Reproduce exactly, from the data that follows, the line with "ATOM 132 N N", the line with "ATOM 141 C CA", and every line that lies between them.

= = =

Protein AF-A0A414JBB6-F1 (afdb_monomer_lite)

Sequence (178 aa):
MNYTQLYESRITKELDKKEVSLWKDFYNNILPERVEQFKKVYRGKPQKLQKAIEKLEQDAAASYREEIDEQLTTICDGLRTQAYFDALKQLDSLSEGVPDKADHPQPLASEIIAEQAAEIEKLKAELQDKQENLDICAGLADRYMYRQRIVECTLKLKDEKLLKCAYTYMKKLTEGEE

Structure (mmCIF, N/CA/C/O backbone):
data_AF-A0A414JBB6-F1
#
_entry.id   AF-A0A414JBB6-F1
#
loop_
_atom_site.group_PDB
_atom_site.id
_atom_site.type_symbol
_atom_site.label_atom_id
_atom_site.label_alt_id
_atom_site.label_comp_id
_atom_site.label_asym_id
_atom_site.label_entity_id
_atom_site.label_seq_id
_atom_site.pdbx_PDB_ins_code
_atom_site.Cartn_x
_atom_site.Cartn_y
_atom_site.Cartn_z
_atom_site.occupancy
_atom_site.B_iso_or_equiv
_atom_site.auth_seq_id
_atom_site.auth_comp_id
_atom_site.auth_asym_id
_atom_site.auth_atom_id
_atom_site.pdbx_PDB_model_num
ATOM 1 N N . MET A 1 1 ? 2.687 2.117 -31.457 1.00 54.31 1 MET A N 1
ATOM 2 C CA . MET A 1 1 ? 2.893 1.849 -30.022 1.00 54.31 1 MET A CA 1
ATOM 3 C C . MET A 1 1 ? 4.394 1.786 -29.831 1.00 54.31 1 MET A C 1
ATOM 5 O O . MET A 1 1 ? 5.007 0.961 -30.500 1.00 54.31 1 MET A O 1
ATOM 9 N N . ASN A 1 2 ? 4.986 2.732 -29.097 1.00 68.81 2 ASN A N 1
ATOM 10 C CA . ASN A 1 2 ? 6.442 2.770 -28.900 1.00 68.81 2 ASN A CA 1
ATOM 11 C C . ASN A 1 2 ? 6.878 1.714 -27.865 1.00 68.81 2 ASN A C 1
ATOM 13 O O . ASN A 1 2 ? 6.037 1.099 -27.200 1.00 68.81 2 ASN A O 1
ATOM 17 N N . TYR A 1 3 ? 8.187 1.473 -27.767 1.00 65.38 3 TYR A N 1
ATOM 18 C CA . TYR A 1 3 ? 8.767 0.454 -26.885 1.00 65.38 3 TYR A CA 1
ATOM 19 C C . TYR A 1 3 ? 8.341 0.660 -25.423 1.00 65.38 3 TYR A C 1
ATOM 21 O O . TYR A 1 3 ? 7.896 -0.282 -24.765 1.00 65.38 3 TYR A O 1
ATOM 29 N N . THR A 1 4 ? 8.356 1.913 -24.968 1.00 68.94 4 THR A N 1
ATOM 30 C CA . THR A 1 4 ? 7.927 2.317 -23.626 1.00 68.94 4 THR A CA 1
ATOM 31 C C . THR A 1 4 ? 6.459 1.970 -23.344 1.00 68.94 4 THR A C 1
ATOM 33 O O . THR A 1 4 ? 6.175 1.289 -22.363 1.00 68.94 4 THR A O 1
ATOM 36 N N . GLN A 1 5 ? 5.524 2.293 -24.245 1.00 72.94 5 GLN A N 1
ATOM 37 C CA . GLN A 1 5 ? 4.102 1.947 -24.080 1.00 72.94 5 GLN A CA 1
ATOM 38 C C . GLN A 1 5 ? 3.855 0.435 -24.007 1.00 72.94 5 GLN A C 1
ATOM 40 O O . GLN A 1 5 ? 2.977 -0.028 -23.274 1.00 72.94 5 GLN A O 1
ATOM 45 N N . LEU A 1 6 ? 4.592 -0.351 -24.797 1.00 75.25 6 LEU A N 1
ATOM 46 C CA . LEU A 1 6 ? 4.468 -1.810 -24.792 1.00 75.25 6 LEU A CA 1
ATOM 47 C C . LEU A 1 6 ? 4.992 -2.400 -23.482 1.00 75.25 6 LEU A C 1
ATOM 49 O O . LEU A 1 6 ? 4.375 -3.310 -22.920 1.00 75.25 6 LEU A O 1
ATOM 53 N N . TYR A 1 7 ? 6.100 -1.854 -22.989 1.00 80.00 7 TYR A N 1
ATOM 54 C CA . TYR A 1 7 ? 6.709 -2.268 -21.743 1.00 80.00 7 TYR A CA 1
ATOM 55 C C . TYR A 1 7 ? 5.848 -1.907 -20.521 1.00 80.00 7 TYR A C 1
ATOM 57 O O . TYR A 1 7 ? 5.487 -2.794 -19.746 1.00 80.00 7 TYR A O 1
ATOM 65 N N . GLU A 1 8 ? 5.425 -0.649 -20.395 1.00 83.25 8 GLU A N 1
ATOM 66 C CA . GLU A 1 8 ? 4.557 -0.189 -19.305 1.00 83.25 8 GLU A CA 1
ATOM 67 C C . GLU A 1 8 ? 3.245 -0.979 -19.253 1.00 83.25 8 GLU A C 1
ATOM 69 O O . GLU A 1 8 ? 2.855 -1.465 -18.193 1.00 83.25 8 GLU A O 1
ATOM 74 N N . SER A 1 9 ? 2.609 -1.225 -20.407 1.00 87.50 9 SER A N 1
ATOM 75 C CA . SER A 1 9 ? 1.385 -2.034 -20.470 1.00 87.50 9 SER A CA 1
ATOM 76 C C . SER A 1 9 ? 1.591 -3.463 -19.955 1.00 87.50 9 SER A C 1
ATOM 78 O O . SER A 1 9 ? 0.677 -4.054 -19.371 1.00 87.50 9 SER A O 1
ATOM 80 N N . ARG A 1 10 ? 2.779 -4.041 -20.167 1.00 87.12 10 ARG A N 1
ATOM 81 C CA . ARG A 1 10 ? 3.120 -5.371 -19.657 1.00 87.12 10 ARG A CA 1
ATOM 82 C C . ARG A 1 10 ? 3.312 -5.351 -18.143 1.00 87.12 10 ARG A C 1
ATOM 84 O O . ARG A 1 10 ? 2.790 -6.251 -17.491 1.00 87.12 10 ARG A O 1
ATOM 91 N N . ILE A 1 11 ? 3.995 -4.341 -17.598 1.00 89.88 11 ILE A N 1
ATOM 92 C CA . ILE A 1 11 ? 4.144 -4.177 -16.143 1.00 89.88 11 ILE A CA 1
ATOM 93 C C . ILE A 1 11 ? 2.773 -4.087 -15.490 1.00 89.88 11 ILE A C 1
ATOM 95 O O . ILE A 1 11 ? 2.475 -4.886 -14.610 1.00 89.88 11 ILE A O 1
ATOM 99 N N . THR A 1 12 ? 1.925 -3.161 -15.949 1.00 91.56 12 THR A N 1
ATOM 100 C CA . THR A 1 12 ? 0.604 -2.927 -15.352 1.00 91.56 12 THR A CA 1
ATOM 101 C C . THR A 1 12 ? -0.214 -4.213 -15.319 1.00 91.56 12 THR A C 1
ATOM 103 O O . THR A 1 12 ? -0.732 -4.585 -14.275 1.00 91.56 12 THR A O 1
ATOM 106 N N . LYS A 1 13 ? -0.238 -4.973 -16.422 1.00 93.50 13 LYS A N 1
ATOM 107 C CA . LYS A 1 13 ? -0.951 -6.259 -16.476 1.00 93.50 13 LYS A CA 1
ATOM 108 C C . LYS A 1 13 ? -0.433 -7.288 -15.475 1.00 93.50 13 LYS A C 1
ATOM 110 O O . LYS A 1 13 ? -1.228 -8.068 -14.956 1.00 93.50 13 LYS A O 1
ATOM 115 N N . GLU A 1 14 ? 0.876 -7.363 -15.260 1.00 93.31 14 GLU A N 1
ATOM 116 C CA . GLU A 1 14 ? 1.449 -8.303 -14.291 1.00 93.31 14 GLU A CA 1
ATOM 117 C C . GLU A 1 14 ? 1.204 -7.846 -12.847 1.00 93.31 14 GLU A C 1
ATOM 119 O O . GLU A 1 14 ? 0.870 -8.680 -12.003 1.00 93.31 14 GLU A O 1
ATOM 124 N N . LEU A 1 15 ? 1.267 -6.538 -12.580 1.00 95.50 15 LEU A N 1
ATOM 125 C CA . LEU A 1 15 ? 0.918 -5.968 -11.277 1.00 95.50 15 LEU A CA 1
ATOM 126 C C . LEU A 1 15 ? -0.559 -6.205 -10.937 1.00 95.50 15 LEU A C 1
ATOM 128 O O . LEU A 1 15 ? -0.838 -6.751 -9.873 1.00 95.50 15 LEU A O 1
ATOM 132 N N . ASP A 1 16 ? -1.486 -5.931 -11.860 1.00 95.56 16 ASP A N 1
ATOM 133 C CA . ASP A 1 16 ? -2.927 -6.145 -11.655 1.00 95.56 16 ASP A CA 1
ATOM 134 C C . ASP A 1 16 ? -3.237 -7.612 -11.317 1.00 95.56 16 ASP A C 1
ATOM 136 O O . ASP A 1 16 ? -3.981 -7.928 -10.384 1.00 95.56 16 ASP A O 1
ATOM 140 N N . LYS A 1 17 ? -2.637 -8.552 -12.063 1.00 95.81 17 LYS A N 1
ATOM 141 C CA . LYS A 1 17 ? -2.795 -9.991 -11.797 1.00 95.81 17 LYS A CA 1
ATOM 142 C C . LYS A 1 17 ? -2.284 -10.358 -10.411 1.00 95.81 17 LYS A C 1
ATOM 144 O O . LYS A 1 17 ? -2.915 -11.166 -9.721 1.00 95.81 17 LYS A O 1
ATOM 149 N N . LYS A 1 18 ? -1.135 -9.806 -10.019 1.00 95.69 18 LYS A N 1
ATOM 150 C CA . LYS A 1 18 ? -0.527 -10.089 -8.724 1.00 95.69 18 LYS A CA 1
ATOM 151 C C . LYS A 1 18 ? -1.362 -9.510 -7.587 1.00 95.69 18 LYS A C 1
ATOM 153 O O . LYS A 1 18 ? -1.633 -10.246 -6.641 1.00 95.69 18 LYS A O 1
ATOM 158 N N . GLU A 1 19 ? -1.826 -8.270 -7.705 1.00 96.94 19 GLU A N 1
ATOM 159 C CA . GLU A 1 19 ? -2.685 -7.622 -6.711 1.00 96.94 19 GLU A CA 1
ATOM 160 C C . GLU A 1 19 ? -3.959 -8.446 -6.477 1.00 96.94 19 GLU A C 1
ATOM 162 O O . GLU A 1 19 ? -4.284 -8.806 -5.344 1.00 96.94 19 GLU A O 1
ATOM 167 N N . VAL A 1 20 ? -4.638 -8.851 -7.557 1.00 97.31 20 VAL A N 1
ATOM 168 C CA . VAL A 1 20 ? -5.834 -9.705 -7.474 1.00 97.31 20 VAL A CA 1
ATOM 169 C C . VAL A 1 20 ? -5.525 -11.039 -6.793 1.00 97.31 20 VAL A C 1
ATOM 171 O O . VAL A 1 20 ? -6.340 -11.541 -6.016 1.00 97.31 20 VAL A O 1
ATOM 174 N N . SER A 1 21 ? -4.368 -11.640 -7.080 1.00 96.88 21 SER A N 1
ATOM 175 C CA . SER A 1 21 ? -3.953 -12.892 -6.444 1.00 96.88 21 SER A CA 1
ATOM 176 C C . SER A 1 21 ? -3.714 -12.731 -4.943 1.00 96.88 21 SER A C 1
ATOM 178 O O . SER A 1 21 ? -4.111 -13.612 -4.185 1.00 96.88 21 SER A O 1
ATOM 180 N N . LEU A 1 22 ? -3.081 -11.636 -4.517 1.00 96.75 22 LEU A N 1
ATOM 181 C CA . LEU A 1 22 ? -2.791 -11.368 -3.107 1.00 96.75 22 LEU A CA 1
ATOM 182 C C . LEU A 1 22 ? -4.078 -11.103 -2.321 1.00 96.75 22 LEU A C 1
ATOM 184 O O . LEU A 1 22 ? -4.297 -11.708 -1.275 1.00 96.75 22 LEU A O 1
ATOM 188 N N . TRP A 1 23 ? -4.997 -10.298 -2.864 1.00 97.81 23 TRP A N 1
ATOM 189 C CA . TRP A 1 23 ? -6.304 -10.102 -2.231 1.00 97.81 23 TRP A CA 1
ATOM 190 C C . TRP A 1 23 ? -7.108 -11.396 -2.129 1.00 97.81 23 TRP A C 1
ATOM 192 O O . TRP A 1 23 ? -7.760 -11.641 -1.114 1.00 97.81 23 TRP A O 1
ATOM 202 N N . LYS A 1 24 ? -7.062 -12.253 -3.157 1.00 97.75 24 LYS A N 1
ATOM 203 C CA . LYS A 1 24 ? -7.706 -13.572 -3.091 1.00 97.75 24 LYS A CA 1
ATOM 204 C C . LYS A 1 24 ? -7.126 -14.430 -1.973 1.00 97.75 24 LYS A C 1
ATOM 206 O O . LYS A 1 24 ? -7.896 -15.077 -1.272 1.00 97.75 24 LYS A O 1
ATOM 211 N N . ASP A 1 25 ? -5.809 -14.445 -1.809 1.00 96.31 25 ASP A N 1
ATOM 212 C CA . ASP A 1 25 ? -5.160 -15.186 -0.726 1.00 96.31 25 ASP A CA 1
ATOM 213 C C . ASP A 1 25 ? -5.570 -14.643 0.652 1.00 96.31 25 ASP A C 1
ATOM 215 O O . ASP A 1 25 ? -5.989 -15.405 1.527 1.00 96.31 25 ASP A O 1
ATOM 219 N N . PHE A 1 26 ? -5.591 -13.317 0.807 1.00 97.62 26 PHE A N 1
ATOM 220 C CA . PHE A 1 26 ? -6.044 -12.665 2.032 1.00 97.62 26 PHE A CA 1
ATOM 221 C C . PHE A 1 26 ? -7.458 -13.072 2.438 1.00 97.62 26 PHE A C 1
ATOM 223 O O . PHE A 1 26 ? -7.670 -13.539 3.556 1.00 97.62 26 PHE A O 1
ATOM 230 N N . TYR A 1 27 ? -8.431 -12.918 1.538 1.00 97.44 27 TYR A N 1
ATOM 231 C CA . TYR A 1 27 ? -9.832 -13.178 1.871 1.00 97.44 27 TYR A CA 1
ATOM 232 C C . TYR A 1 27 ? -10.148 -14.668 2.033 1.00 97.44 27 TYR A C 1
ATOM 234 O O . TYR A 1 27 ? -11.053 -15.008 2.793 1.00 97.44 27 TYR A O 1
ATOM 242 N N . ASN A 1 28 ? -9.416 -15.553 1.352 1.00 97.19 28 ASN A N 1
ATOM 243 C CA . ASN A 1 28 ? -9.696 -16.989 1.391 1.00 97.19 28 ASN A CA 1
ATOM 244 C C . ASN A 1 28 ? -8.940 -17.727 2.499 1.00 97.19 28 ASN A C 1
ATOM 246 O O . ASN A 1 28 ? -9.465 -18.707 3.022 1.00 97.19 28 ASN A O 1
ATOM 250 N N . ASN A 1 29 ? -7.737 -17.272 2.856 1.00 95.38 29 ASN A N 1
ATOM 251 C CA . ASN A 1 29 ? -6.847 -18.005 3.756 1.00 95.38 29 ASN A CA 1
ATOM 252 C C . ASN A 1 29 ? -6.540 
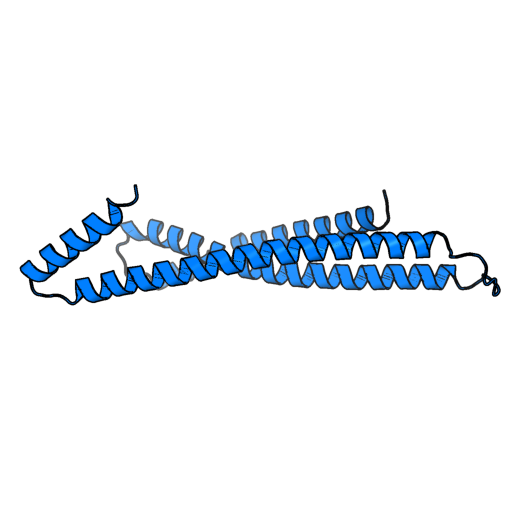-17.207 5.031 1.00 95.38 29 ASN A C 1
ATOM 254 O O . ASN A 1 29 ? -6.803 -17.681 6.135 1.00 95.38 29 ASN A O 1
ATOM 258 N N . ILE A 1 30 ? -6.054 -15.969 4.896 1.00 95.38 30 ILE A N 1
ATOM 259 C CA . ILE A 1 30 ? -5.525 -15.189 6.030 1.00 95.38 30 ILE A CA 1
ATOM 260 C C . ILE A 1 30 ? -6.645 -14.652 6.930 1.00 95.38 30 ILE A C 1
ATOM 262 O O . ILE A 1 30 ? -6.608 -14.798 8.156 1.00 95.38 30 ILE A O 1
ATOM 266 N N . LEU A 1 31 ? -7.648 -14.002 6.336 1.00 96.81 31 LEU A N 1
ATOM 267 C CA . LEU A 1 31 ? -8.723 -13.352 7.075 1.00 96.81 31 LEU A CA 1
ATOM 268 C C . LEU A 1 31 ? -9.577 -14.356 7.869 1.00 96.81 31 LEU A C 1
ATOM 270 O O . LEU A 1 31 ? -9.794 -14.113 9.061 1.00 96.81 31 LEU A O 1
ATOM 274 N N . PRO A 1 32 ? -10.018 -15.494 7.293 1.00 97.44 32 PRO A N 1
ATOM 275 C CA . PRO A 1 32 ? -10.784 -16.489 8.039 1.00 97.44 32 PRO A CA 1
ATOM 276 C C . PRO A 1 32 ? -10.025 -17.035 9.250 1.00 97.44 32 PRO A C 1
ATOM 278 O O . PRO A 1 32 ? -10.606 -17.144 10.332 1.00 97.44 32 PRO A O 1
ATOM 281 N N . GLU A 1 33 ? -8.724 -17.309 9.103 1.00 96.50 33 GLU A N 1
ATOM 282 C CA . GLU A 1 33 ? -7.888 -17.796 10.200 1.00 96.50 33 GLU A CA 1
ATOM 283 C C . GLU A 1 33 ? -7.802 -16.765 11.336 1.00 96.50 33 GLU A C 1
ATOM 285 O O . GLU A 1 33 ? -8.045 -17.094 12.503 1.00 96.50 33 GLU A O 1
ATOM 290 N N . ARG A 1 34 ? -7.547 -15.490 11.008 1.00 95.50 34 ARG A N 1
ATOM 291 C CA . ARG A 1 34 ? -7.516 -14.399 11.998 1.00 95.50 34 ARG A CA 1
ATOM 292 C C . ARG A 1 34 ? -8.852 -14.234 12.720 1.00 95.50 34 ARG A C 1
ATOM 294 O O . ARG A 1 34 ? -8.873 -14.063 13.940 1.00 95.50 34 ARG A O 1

= = =

• SOLUTION:
ATOM 132 N N . ASP A 1 16 ? -1.486 -5.931 -11.860 1.00 95.56 16 ASP A N 1
ATOM 133 C CA . ASP A 1 16 ? -2.927 -6.145 -11.655 1.00 95.56 16 ASP A CA 1
ATOM 134 C C . ASP A 1 16 ? -3.237 -7.612 -11.317 1.00 95.56 16 ASP A C 1
ATOM 136 O O . ASP A 1 16 ? -3.981 -7.928 -10.384 1.00 95.56 16 ASP A O 1
ATOM 140 N N . LYS A 1 17 ? -2.637 -8.552 -12.063 1.00 95.81 17 LYS A N 1
ATOM 141 C CA . LYS A 1 17 ? -2.795 -9.991 -11.797 1.00 95.81 17 LYS A CA 1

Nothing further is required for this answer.